Recall that we handled define expressions in the eval-program procedure: we obtain a list of expressions, which can be either CExp or DefExp expressions. We evaluate each one in turn, if it is a DefExp, we evaluate it and obtain a new environment, which is then used for the remaining expressions.

To support recursive define expressions, we must consider the cases where the value of the DefExp is a ProcExp or a non-procedural expression.

This is handled in the following code:

// Eval a sequence of expressions when the first exp is a Define.
// Compute the rhs of the define, extend the env with the new binding
// then compute the rest of the exps in the new env.
const evalDefineExps = (def: Exp, exps: Exp[], env: Env): Result<Value> =>
    isDefineExp(def) ? bind(applicativeEval(def.val, env),
                            (rhs: Value) => evalSequence(exps, makeExtEnv([def.var.var], [rhs], env))) :
    makeFailure("Unexpected " + def);

// ============================================
// Eval a sequence of expressions when the first exp is a Define.
// Compute the rhs of the define, extend the env with the new binding
// then compute the rest of the exps in the new env.
const evalDefineExps = (exps: Exp[], env): Result<Value> => {
    let def = first(exps);
    if (isDefineExp(def)) {
        // Check if rhs is ProcExp - use a recEnv - else an extEnv
        if (isProcExp(def.val)) {
            const newEnv = makeRecEnv([def.var.var], [def.val.args], [def.val.body], env);
            return evalExps(rest(exps), newEnv);
        } else {
            const rhs = applicativeEval(def.val, env);
            if (isFailure(rhs)) {
                return rhs;
            } else {
                const newEnv = makeExtEnv([def.var.var], [rhs], env);
                return evalSequence(rest(exps), newEnv);
            }
        }
    } else {
        MakeFailure("never");
    }
}

With this definition, our interpreter supports recursive toplevel procedures such as this program:

(define f 
  (lambda (n)
    (if (= n 1)
        1
        (* n (f (- n 1))))))

Forward Definitions and Toplevel Mutual Recursion

This implementation of define, however, has 2 limitations:

The following program fails:

(define f
  (lambda (x) (g x)))
(define g
  (lambda (x) x))
(f 5)
=> error - g is undefined

This happens because, when we evaluate the first define, we obtain a closure which refers to the environment which contains f - but g is not yet defined.

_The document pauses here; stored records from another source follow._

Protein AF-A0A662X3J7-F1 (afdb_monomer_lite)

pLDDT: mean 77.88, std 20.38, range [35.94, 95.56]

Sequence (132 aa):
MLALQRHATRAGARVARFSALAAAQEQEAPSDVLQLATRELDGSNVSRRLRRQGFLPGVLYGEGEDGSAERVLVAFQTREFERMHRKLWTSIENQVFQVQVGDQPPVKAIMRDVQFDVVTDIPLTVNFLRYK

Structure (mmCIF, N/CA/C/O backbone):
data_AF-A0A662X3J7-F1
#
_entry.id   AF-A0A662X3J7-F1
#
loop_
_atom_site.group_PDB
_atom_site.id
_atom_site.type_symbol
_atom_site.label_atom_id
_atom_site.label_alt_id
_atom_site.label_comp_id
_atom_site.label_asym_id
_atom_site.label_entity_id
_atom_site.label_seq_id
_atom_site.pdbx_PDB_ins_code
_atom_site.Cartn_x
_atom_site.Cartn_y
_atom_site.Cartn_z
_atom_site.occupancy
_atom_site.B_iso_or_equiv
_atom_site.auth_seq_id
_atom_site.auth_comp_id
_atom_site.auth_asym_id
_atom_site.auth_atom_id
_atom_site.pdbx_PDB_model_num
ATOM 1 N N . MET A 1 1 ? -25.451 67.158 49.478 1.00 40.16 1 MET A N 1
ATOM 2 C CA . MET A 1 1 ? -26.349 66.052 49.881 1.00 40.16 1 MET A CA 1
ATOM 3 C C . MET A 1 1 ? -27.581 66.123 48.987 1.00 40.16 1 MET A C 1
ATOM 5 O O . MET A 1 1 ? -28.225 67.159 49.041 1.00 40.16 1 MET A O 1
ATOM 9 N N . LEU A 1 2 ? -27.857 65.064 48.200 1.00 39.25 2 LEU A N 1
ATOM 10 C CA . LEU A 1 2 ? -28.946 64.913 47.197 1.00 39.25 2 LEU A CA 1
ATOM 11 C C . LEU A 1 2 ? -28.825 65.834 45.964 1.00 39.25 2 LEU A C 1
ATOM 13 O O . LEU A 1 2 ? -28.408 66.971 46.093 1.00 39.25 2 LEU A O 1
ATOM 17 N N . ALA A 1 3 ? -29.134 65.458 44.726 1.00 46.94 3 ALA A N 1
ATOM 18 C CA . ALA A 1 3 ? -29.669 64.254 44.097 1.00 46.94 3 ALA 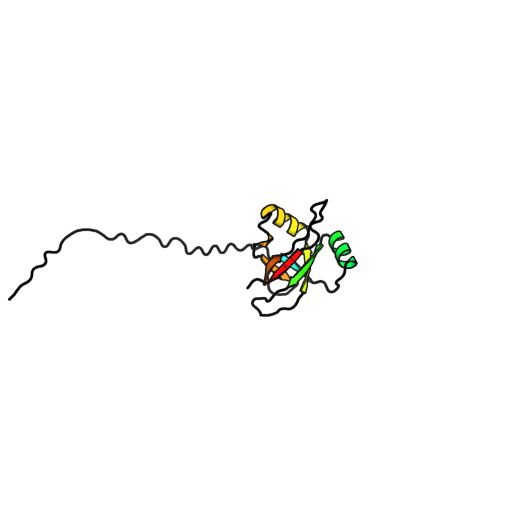A CA 1
ATOM 19 C C . ALA A 1 3 ? -29.259 64.348 42.607 1.00 46.94 3 ALA A C 1
ATOM 21 O O . ALA A 1 3 ? -29.164 65.436 42.053 1.00 46.94 3 ALA A O 1
ATOM 22 N N . LEU A 1 4 ? -28.827 63.245 41.994 1.00 44.41 4 LEU A N 1
ATOM 23 C CA . LEU A 1 4 ? -29.591 62.577 40.933 1.00 44.41 4 LEU A CA 1
ATOM 24 C C . LEU A 1 4 ? -30.118 63.527 39.838 1.00 44.41 4 LEU A C 1
ATOM 26 O O . LEU A 1 4 ? -31.098 64.224 40.053 1.00 44.41 4 LEU A O 1
ATOM 30 N N . GLN A 1 5 ? -29.577 63.421 38.624 1.00 58.09 5 GLN A N 1
ATOM 31 C CA . GLN A 1 5 ? -30.367 62.965 37.476 1.00 58.09 5 GLN A CA 1
ATOM 32 C C . GLN A 1 5 ? -29.458 62.737 36.269 1.00 58.09 5 GLN A C 1
ATOM 34 O O . GLN A 1 5 ? -28.865 63.637 35.684 1.00 58.09 5 GLN A O 1
ATOM 39 N N . ARG A 1 6 ? -29.325 61.453 35.946 1.00 45.03 6 ARG A N 1
ATOM 40 C CA . ARG A 1 6 ? -28.668 60.932 34.757 1.00 45.03 6 ARG A CA 1
ATOM 41 C C . ARG A 1 6 ? -29.676 61.052 33.620 1.00 45.03 6 ARG A C 1
ATOM 43 O O . ARG A 1 6 ? -30.665 60.321 33.615 1.00 45.03 6 ARG A O 1
ATOM 50 N N . HIS A 1 7 ? -29.443 61.959 32.682 1.00 50.59 7 HIS A N 1
ATOM 51 C CA . HIS A 1 7 ? -30.224 62.002 31.452 1.00 50.59 7 HIS A CA 1
ATOM 52 C C . HIS A 1 7 ? -29.723 60.926 30.487 1.00 50.59 7 HIS A C 1
ATOM 54 O O . HIS A 1 7 ? -28.648 61.023 29.904 1.00 50.59 7 HIS A O 1
ATOM 60 N N . ALA A 1 8 ? -30.525 59.871 30.378 1.00 48.53 8 ALA A N 1
ATOM 61 C CA . ALA A 1 8 ? -30.482 58.893 29.305 1.00 48.53 8 ALA A CA 1
ATOM 62 C C . ALA A 1 8 ? -31.216 59.414 28.055 1.00 48.53 8 ALA A C 1
ATOM 64 O O . ALA A 1 8 ? -31.952 60.400 28.123 1.00 48.53 8 ALA A O 1
ATOM 65 N N . THR A 1 9 ? -31.090 58.634 26.975 1.00 42.59 9 THR A N 1
ATOM 66 C CA . THR A 1 9 ? -31.670 58.725 25.615 1.00 42.59 9 THR A CA 1
ATOM 67 C C . THR A 1 9 ? -30.635 59.214 24.591 1.00 42.59 9 THR A C 1
ATOM 69 O O . THR A 1 9 ? -29.927 60.172 24.840 1.00 42.59 9 THR A O 1
ATOM 72 N N . ARG A 1 10 ? -30.437 58.578 23.431 1.00 39.94 10 ARG A N 1
ATOM 73 C CA . ARG A 1 10 ? -31.311 57.689 22.653 1.00 39.94 10 ARG A CA 1
ATOM 74 C C . ARG A 1 10 ? -30.473 56.946 21.592 1.00 39.94 10 ARG A C 1
ATOM 76 O O . ARG A 1 10 ? -29.441 57.448 21.173 1.00 39.94 10 ARG A O 1
ATOM 83 N N . ALA A 1 11 ? -31.058 55.865 21.076 1.00 41.59 11 ALA A N 1
ATOM 84 C CA . ALA A 1 11 ? -30.916 55.355 19.707 1.00 41.59 11 ALA A CA 1
ATOM 85 C C . ALA A 1 11 ? -29.671 54.519 19.347 1.00 41.59 11 ALA A C 1
ATOM 87 O O . ALA A 1 11 ? -28.538 54.975 19.337 1.00 41.59 11 ALA A O 1
ATOM 88 N N . GLY A 1 12 ? -29.952 53.274 18.960 1.00 42.41 12 GLY A N 1
ATOM 89 C CA . GLY A 1 12 ? -28.999 52.317 18.406 1.00 42.41 12 GLY A CA 1
ATOM 90 C C . GLY A 1 12 ? -29.593 50.918 18.465 1.00 42.41 12 GLY A C 1
ATOM 91 O O . GLY A 1 12 ? -29.343 50.169 19.399 1.00 42.41 12 GLY A O 1
ATOM 92 N N . ALA A 1 13 ? -30.494 50.627 17.533 1.00 47.75 13 ALA A N 1
ATOM 93 C CA . ALA A 1 13 ? -31.296 49.417 17.485 1.00 47.75 13 ALA A CA 1
ATOM 94 C C . ALA A 1 13 ? -30.460 48.130 17.360 1.00 47.75 13 ALA A C 1
ATOM 96 O O . ALA A 1 13 ? -29.362 48.116 16.811 1.00 47.75 13 ALA A O 1
ATOM 97 N N . ARG A 1 14 ? -31.056 47.035 17.844 1.00 45.38 14 ARG A N 1
ATOM 98 C CA . ARG A 1 14 ? -30.641 45.642 17.643 1.00 45.38 14 ARG A CA 1
ATOM 99 C C . ARG A 1 14 ? -30.184 45.379 16.204 1.00 45.38 14 ARG A C 1
ATOM 101 O O . ARG A 1 14 ? -30.987 45.506 15.286 1.00 45.38 14 ARG A O 1
ATOM 108 N N . VAL A 1 15 ? -28.987 44.820 16.057 1.00 44.38 15 VAL A N 1
ATOM 109 C CA . VAL A 1 15 ? -28.690 43.855 14.991 1.00 44.38 15 VAL A CA 1
ATOM 110 C C . VAL A 1 15 ? -28.099 42.619 15.657 1.00 44.38 15 VAL A C 1
ATOM 112 O O . VAL A 1 15 ? -26.894 42.413 15.732 1.00 44.38 15 VAL A O 1
ATOM 115 N N . ALA A 1 16 ? -28.995 41.801 16.205 1.00 44.66 16 ALA A N 1
ATOM 116 C CA . ALA A 1 16 ? -28.751 40.371 16.206 1.00 44.66 16 ALA A CA 1
ATOM 117 C C . ALA A 1 16 ? -28.790 39.902 14.745 1.00 44.66 16 ALA A C 1
ATOM 119 O O . ALA A 1 16 ? -29.628 40.401 13.989 1.00 44.66 16 ALA A O 1
ATOM 120 N N . ARG A 1 17 ? -27.960 38.897 14.427 1.00 47.22 17 ARG A N 1
ATOM 121 C CA . ARG A 1 17 ? -27.829 3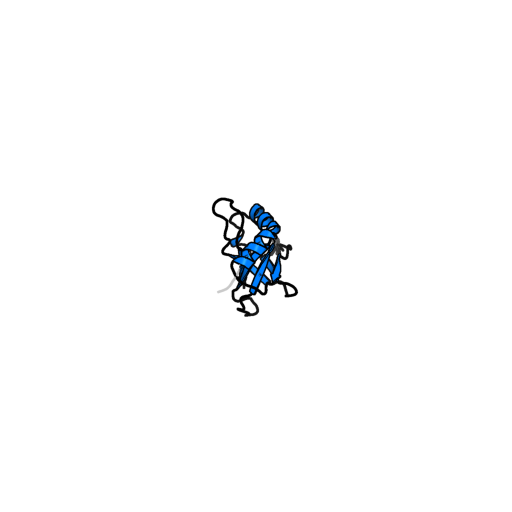8.147 13.157 1.00 47.22 17 ARG A CA 1
ATOM 122 C C . ARG A 1 17 ? -26.585 38.499 12.332 1.00 47.22 17 ARG A C 1
ATOM 124 O O . ARG A 1 17 ? -26.674 39.111 11.280 1.00 47.22 17 ARG A O 1
ATOM 131 N N . PHE A 1 18 ? -25.456 37.959 12.772 1.00 40.62 18 PHE A N 1
ATOM 132 C CA . PHE A 1 18 ? -24.629 37.129 11.895 1.00 40.62 18 PHE A CA 1
ATOM 133 C C . PHE A 1 18 ? -24.610 35.743 12.556 1.00 40.62 18 PHE A C 1
ATOM 135 O O . PHE A 1 18 ? -24.018 35.560 13.612 1.00 40.62 18 PHE A O 1
ATOM 142 N N . SER A 1 19 ? -25.612 34.918 12.231 1.00 42.28 19 SER A N 1
ATOM 143 C CA . SER A 1 19 ? -25.413 33.690 11.443 1.00 42.28 19 SER A CA 1
ATOM 144 C C . SER A 1 19 ? -24.491 32.711 12.188 1.00 42.28 19 SER A C 1
ATOM 146 O O . SER A 1 19 ? -23.281 32.844 12.123 1.00 42.28 19 SER A O 1
ATOM 148 N N . ALA A 1 20 ? -24.959 31.700 12.926 1.00 37.56 20 ALA A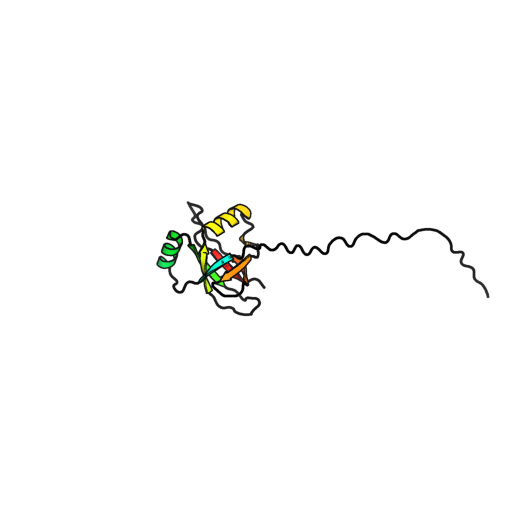 N 1
ATOM 149 C CA . ALA A 1 20 ? -25.913 30.666 12.501 1.00 37.56 20 ALA A CA 1
ATOM 150 C C . ALA A 1 20 ? -25.764 30.265 11.018 1.00 37.56 20 ALA A C 1
ATOM 152 O O . ALA A 1 20 ? -26.738 29.931 10.356 1.00 37.56 20 ALA A O 1
ATOM 153 N N . LEU A 1 21 ? -24.539 30.340 10.497 1.00 39.78 21 LEU A N 1
ATOM 154 C CA . LEU A 1 21 ? -24.126 29.700 9.260 1.00 39.78 21 LEU A CA 1
ATOM 155 C C . LEU A 1 21 ? -23.106 28.642 9.665 1.00 39.78 21 LEU A C 1
ATOM 157 O O . LEU A 1 21 ? -21.960 28.960 9.951 1.00 39.78 21 LEU A O 1
ATOM 161 N N . ALA A 1 22 ? -23.621 27.414 9.739 1.00 36.66 22 ALA A N 1
ATOM 162 C CA . ALA A 1 22 ? -22.907 26.158 9.566 1.00 36.66 22 ALA A CA 1
ATOM 163 C C . ALA A 1 22 ? -21.713 25.935 10.526 1.00 36.66 22 ALA A C 1
ATOM 165 O O . ALA A 1 22 ? -20.613 26.402 10.293 1.00 36.66 22 ALA A O 1
ATOM 166 N N . ALA A 1 23 ? -21.789 25.132 11.592 1.00 37.38 23 ALA A N 1
ATOM 167 C CA . ALA A 1 23 ? -22.452 23.826 11.640 1.00 37.38 23 ALA A CA 1
ATOM 168 C C . ALA A 1 23 ? -22.379 23.080 10.295 1.00 37.38 23 ALA A C 1
ATOM 170 O O . ALA A 1 23 ? -23.341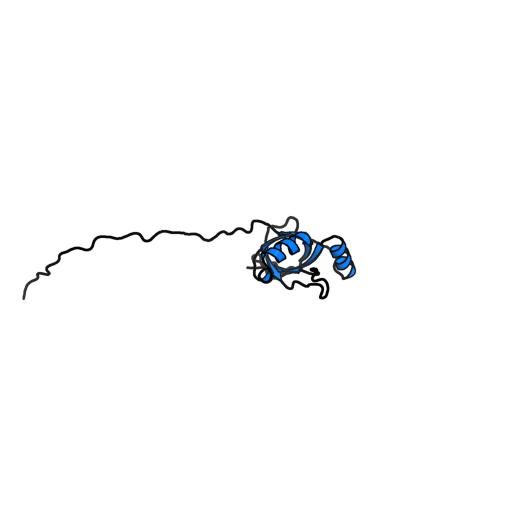 22.469 9.853 1.00 37.38 23 ALA A O 1
ATOM 171 N N . ALA A 1 24 ? -21.236 23.187 9.629 1.00 35.94 24 ALA A N 1
ATOM 172 C CA . ALA A 1 24 ? -20.767 22.206 8.682 1.00 35.94 24 ALA A CA 1
ATOM 173 C C . ALA A 1 24 ? -19.458 21.712 9.286 1.00 35.94 24 ALA A C 1
ATOM 175 O O . ALA A 1 24 ? -18.370 22.162 8.948 1.00 35.94 24 ALA A O 1
ATOM 176 N N . GLN A 1 25 ? -19.577 20.781 10.237 1.00 37.84 25 GLN A N 1
ATOM 177 C CA . GLN A 1 25 ? -18.656 19.665 10.142 1.00 37.84 25 GLN A CA 1
ATOM 178 C C . GLN A 1 25 ? -18.897 19.140 8.734 1.00 37.84 25 GLN A C 1
ATOM 180 O O . GLN A 1 25 ? -19.965 18.590 8.464 1.00 37.84 25 GLN A O 1
ATOM 185 N N . GLU A 1 26 ? -17.983 19.441 7.820 1.00 38.09 26 GLU A N 1
ATOM 186 C CA . GLU A 1 26 ? -17.890 18.719 6.568 1.00 38.09 26 GLU A CA 1
ATOM 187 C C . GLU A 1 26 ? -17.634 17.269 6.974 1.00 38.09 26 GLU A C 1
ATOM 189 O O . GLU A 1 26 ? -16.512 16.809 7.164 1.00 38.09 26 GLU A O 1
ATOM 194 N N . GLN A 1 27 ? -18.734 16.551 7.194 1.00 41.09 27 GLN A N 1
ATOM 195 C CA . GLN A 1 27 ? -18.824 15.129 6.970 1.00 41.09 27 GLN A CA 1
ATOM 196 C C . GLN A 1 27 ? -18.624 14.938 5.472 1.00 41.09 27 GLN A C 1
ATOM 198 O O . GLN A 1 27 ? -19.547 14.627 4.725 1.00 41.09 27 GLN A O 1
ATOM 203 N N . GLU A 1 28 ? -17.402 15.168 5.019 1.00 43.44 28 GLU A N 1
ATOM 204 C CA . GLU A 1 28 ? -16.949 14.615 3.771 1.00 43.44 28 GLU A CA 1
ATOM 205 C C . GLU A 1 28 ? -16.692 13.151 4.098 1.00 43.44 28 GLU A C 1
ATOM 207 O O . GLU A 1 28 ? -15.651 12.766 4.616 1.00 43.44 28 GLU A O 1
ATOM 212 N N . ALA A 1 29 ? -17.729 12.333 3.953 1.00 41.22 29 ALA A N 1
ATOM 213 C CA . ALA A 1 29 ? -17.540 10.903 3.897 1.00 41.22 29 ALA A CA 1
ATOM 214 C C . ALA A 1 29 ? -16.821 10.610 2.572 1.00 41.22 29 ALA A C 1
ATOM 216 O O . ALA A 1 29 ? -17.472 10.709 1.526 1.00 41.22 29 ALA A O 1
ATOM 217 N N . PRO A 1 30 ? -15.541 10.186 2.547 1.00 47.34 30 PRO A N 1
ATOM 218 C CA . PRO A 1 30 ? -15.092 9.371 1.438 1.00 47.34 30 PRO A CA 1
ATOM 219 C C . PRO A 1 30 ? -15.785 8.019 1.630 1.00 47.34 30 PRO A C 1
ATOM 221 O O . PRO A 1 30 ? -15.286 7.125 2.305 1.00 47.34 30 PRO A O 1
ATOM 224 N N . SER A 1 31 ? -17.002 7.902 1.109 1.00 52.66 31 SER A N 1
ATOM 225 C CA . SER A 1 31 ? -17.839 6.700 1.209 1.00 52.66 31 SER A CA 1
ATOM 226 C C . SER A 1 31 ? -17.373 5.562 0.290 1.00 52.66 31 SER A C 1
ATOM 228 O O . SER A 1 31 ? -18.114 4.610 0.071 1.00 52.66 31 SER A O 1
ATOM 230 N N . ASP A 1 32 ? -16.128 5.612 -0.188 1.00 70.81 32 ASP A N 1
ATOM 231 C CA . ASP A 1 32 ? -15.446 4.447 -0.743 1.00 70.81 32 ASP A CA 1
ATOM 232 C C . ASP A 1 32 ? -14.717 3.739 0.404 1.00 70.81 32 ASP A C 1
ATOM 234 O O . ASP A 1 32 ? -13.562 4.027 0.722 1.00 70.81 32 ASP A O 1
ATOM 238 N N . VAL A 1 33 ? -15.423 2.812 1.057 1.00 84.69 33 VAL A N 1
ATOM 239 C CA . VAL A 1 33 ? -14.794 1.858 1.976 1.00 84.69 33 VAL A CA 1
ATOM 240 C C . VAL A 1 33 ? -13.801 1.022 1.171 1.00 84.69 33 VAL A C 1
ATOM 242 O O . VAL A 1 33 ? -14.176 0.310 0.237 1.00 84.69 33 VAL A O 1
ATOM 245 N N . LEU A 1 34 ? -12.523 1.103 1.532 1.00 89.38 34 LEU A N 1
ATOM 246 C CA . LEU A 1 34 ? -11.465 0.357 0.870 1.00 89.38 34 LEU A CA 1
ATOM 247 C C . LEU A 1 34 ? -11.508 -1.099 1.311 1.00 89.38 34 LEU A C 1
ATOM 249 O O . LEU A 1 34 ? -11.253 -1.421 2.470 1.00 89.38 34 LEU A O 1
ATOM 253 N N . GLN A 1 35 ? -11.796 -1.975 0.356 1.00 90.50 35 GLN A N 1
ATOM 254 C CA . GLN A 1 35 ? -11.843 -3.411 0.579 1.00 90.50 35 GLN A CA 1
ATOM 255 C C . GLN A 1 35 ? -10.432 -4.003 0.538 1.00 90.50 35 GLN A C 1
ATOM 257 O O . GLN A 1 35 ? -9.739 -3.936 -0.483 1.00 90.50 35 GLN A O 1
ATOM 262 N N . LEU A 1 36 ? -10.015 -4.601 1.651 1.00 89.81 36 LEU A N 1
ATOM 263 C CA . LEU A 1 36 ? -8.773 -5.348 1.783 1.00 89.81 36 LEU A CA 1
ATOM 264 C C . LEU A 1 36 ? -9.064 -6.832 1.966 1.00 89.81 36 LEU A C 1
ATOM 266 O O . LEU A 1 36 ? -9.838 -7.240 2.832 1.00 89.81 36 LEU A O 1
ATOM 270 N N . ALA A 1 37 ? -8.375 -7.650 1.175 1.00 90.00 37 ALA A N 1
ATOM 271 C CA . ALA A 1 37 ? -8.386 -9.091 1.348 1.00 90.00 37 ALA A CA 1
ATOM 272 C C . ALA A 1 37 ? -7.296 -9.497 2.345 1.00 90.00 37 ALA A C 1
ATOM 274 O O . ALA A 1 37 ? -6.134 -9.104 2.207 1.00 90.00 37 ALA A O 1
ATOM 275 N N . THR A 1 38 ? -7.652 -10.301 3.339 1.00 90.25 38 THR A N 1
ATOM 276 C CA . THR A 1 38 ? -6.684 -10.882 4.273 1.00 90.25 38 THR A CA 1
ATOM 277 C C . THR A 1 38 ? -5.869 -11.966 3.571 1.00 90.25 38 THR A C 1
ATOM 279 O O . THR A 1 38 ? -6.392 -12.707 2.736 1.00 90.25 38 THR A O 1
ATOM 282 N N . ARG A 1 39 ? -4.582 -12.082 3.906 1.00 85.75 39 ARG A N 1
ATOM 283 C CA . ARG A 1 39 ? -3.711 -13.152 3.395 1.00 85.75 39 ARG A CA 1
ATOM 284 C C . ARG A 1 39 ? -3.091 -13.944 4.540 1.00 85.75 39 ARG A C 1
ATOM 286 O O . ARG A 1 39 ? -2.663 -13.367 5.530 1.00 85.75 39 ARG A O 1
ATOM 293 N N . GLU A 1 40 ? -2.991 -15.256 4.364 1.00 83.31 40 GLU A N 1
ATOM 294 C CA . GLU A 1 40 ? -2.403 -16.157 5.367 1.00 83.31 40 GLU A CA 1
ATOM 295 C C . GLU A 1 40 ? -0.879 -16.270 5.228 1.00 83.31 40 GLU A C 1
ATOM 297 O O . GLU A 1 40 ? -0.158 -16.385 6.214 1.00 83.31 40 GLU A O 1
ATOM 302 N N . LEU A 1 41 ? -0.375 -16.231 3.990 1.00 86.00 41 LEU A N 1
ATOM 303 C CA . LEU A 1 41 ? 1.032 -16.489 3.690 1.00 86.00 41 LEU A CA 1
ATOM 304 C C . LEU A 1 41 ? 1.809 -15.194 3.440 1.00 86.00 41 LEU A C 1
ATOM 306 O O . LEU A 1 41 ? 1.388 -14.318 2.672 1.00 86.00 41 LEU A O 1
ATOM 310 N N . ASP A 1 42 ? 3.000 -15.123 4.031 1.00 85.50 42 ASP A N 1
ATOM 311 C CA . ASP A 1 42 ? 3.990 -14.086 3.758 1.00 85.50 42 ASP A CA 1
ATOM 312 C C . ASP A 1 42 ? 5.176 -14.627 2.950 1.00 85.50 42 ASP A C 1
ATOM 314 O O . ASP A 1 42 ? 5.474 -15.822 2.957 1.00 85.50 42 ASP A O 1
ATOM 318 N N . GLY A 1 43 ? 5.852 -13.737 2.225 1.00 90.25 43 GLY A N 1
ATOM 319 C CA . GLY A 1 43 ? 7.088 -14.052 1.513 1.00 90.25 43 GLY A CA 1
ATOM 320 C C . GLY A 1 43 ? 7.149 -13.548 0.073 1.00 90.25 43 GLY A C 1
ATOM 321 O O . GLY A 1 43 ? 6.146 -13.307 -0.602 1.00 90.25 43 GLY A O 1
ATOM 322 N N . SER A 1 44 ? 8.374 -13.437 -0.440 1.00 89.81 44 SER A N 1
ATOM 323 C CA . SER A 1 44 ? 8.669 -12.772 -1.715 1.00 89.81 44 SER A CA 1
ATOM 324 C C . SER A 1 44 ? 7.981 -13.413 -2.924 1.00 89.81 44 SER A C 1
ATOM 326 O O . SER A 1 44 ? 7.570 -12.710 -3.845 1.00 89.81 44 SER A O 1
ATOM 328 N N . ASN A 1 45 ? 7.840 -14.743 -2.952 1.00 92.94 45 ASN A N 1
ATOM 329 C CA . ASN A 1 45 ? 7.172 -15.427 -4.065 1.00 92.94 45 ASN A CA 1
ATOM 330 C C . ASN A 1 45 ? 5.650 -15.195 -4.052 1.00 92.94 45 ASN A C 1
ATOM 332 O O . ASN A 1 45 ? 5.046 -14.983 -5.104 1.00 92.94 45 ASN A O 1
ATOM 336 N N . VAL A 1 46 ? 5.044 -15.164 -2.860 1.00 93.00 46 VAL A N 1
ATOM 337 C CA . VAL A 1 46 ? 3.617 -14.858 -2.681 1.00 93.00 46 VAL A CA 1
ATOM 338 C C . VAL A 1 46 ? 3.333 -13.429 -3.138 1.00 93.00 46 VAL A C 1
ATOM 340 O O . VAL A 1 46 ? 2.461 -13.226 -3.979 1.00 93.00 46 VAL A O 1
ATOM 343 N N . SER A 1 47 ? 4.146 -12.463 -2.705 1.00 93.12 47 SER A N 1
ATOM 344 C CA . SER A 1 47 ? 4.039 -11.059 -3.124 1.00 93.12 47 SER A CA 1
ATOM 345 C C . SER A 1 47 ? 4.161 -10.880 -4.639 1.00 93.12 47 SER A C 1
ATOM 347 O O . SER A 1 47 ? 3.382 -10.147 -5.244 1.00 93.12 47 SER A O 1
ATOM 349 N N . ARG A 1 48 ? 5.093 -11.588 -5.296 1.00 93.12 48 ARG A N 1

When we later define g in the second define, the environment attached to the f closure is not updated - it still does not know about g.

This behavior does not fit what happens in Scheme and in JavaScript.

But it is in fact similar to what happens in languages like Java and C++ and Pascal. In such languages, a function cannot use in its body another function which is not already declared (in a header or in an import).

The second problem is that we cannot define toplevel mutually recursive procedures in this implementation:

(define even?
  (lambda (x) (if (= x 0) #t (odd? (- x 1)))))
(define odd?
  (lambda (x) (if (= x 0) #f (even? (- x 1)))))
(even? 10)
=> error: odd? is not defined

We now develop a variant environment model which implements the behavior of the global environment according to the Scheme semantics and supports the 2 cases above.

Recursion using Mutation

Another way to support recursion in the interpreter - for both letrec and define - is to use mutation in the environment.

Let us first introduce support for mutation in our subset of TypeScript by introducing the Box data type.

Box Datatype in TypeScript

The box datatype is a way to encapsulate places where we want to allow mutation in our program.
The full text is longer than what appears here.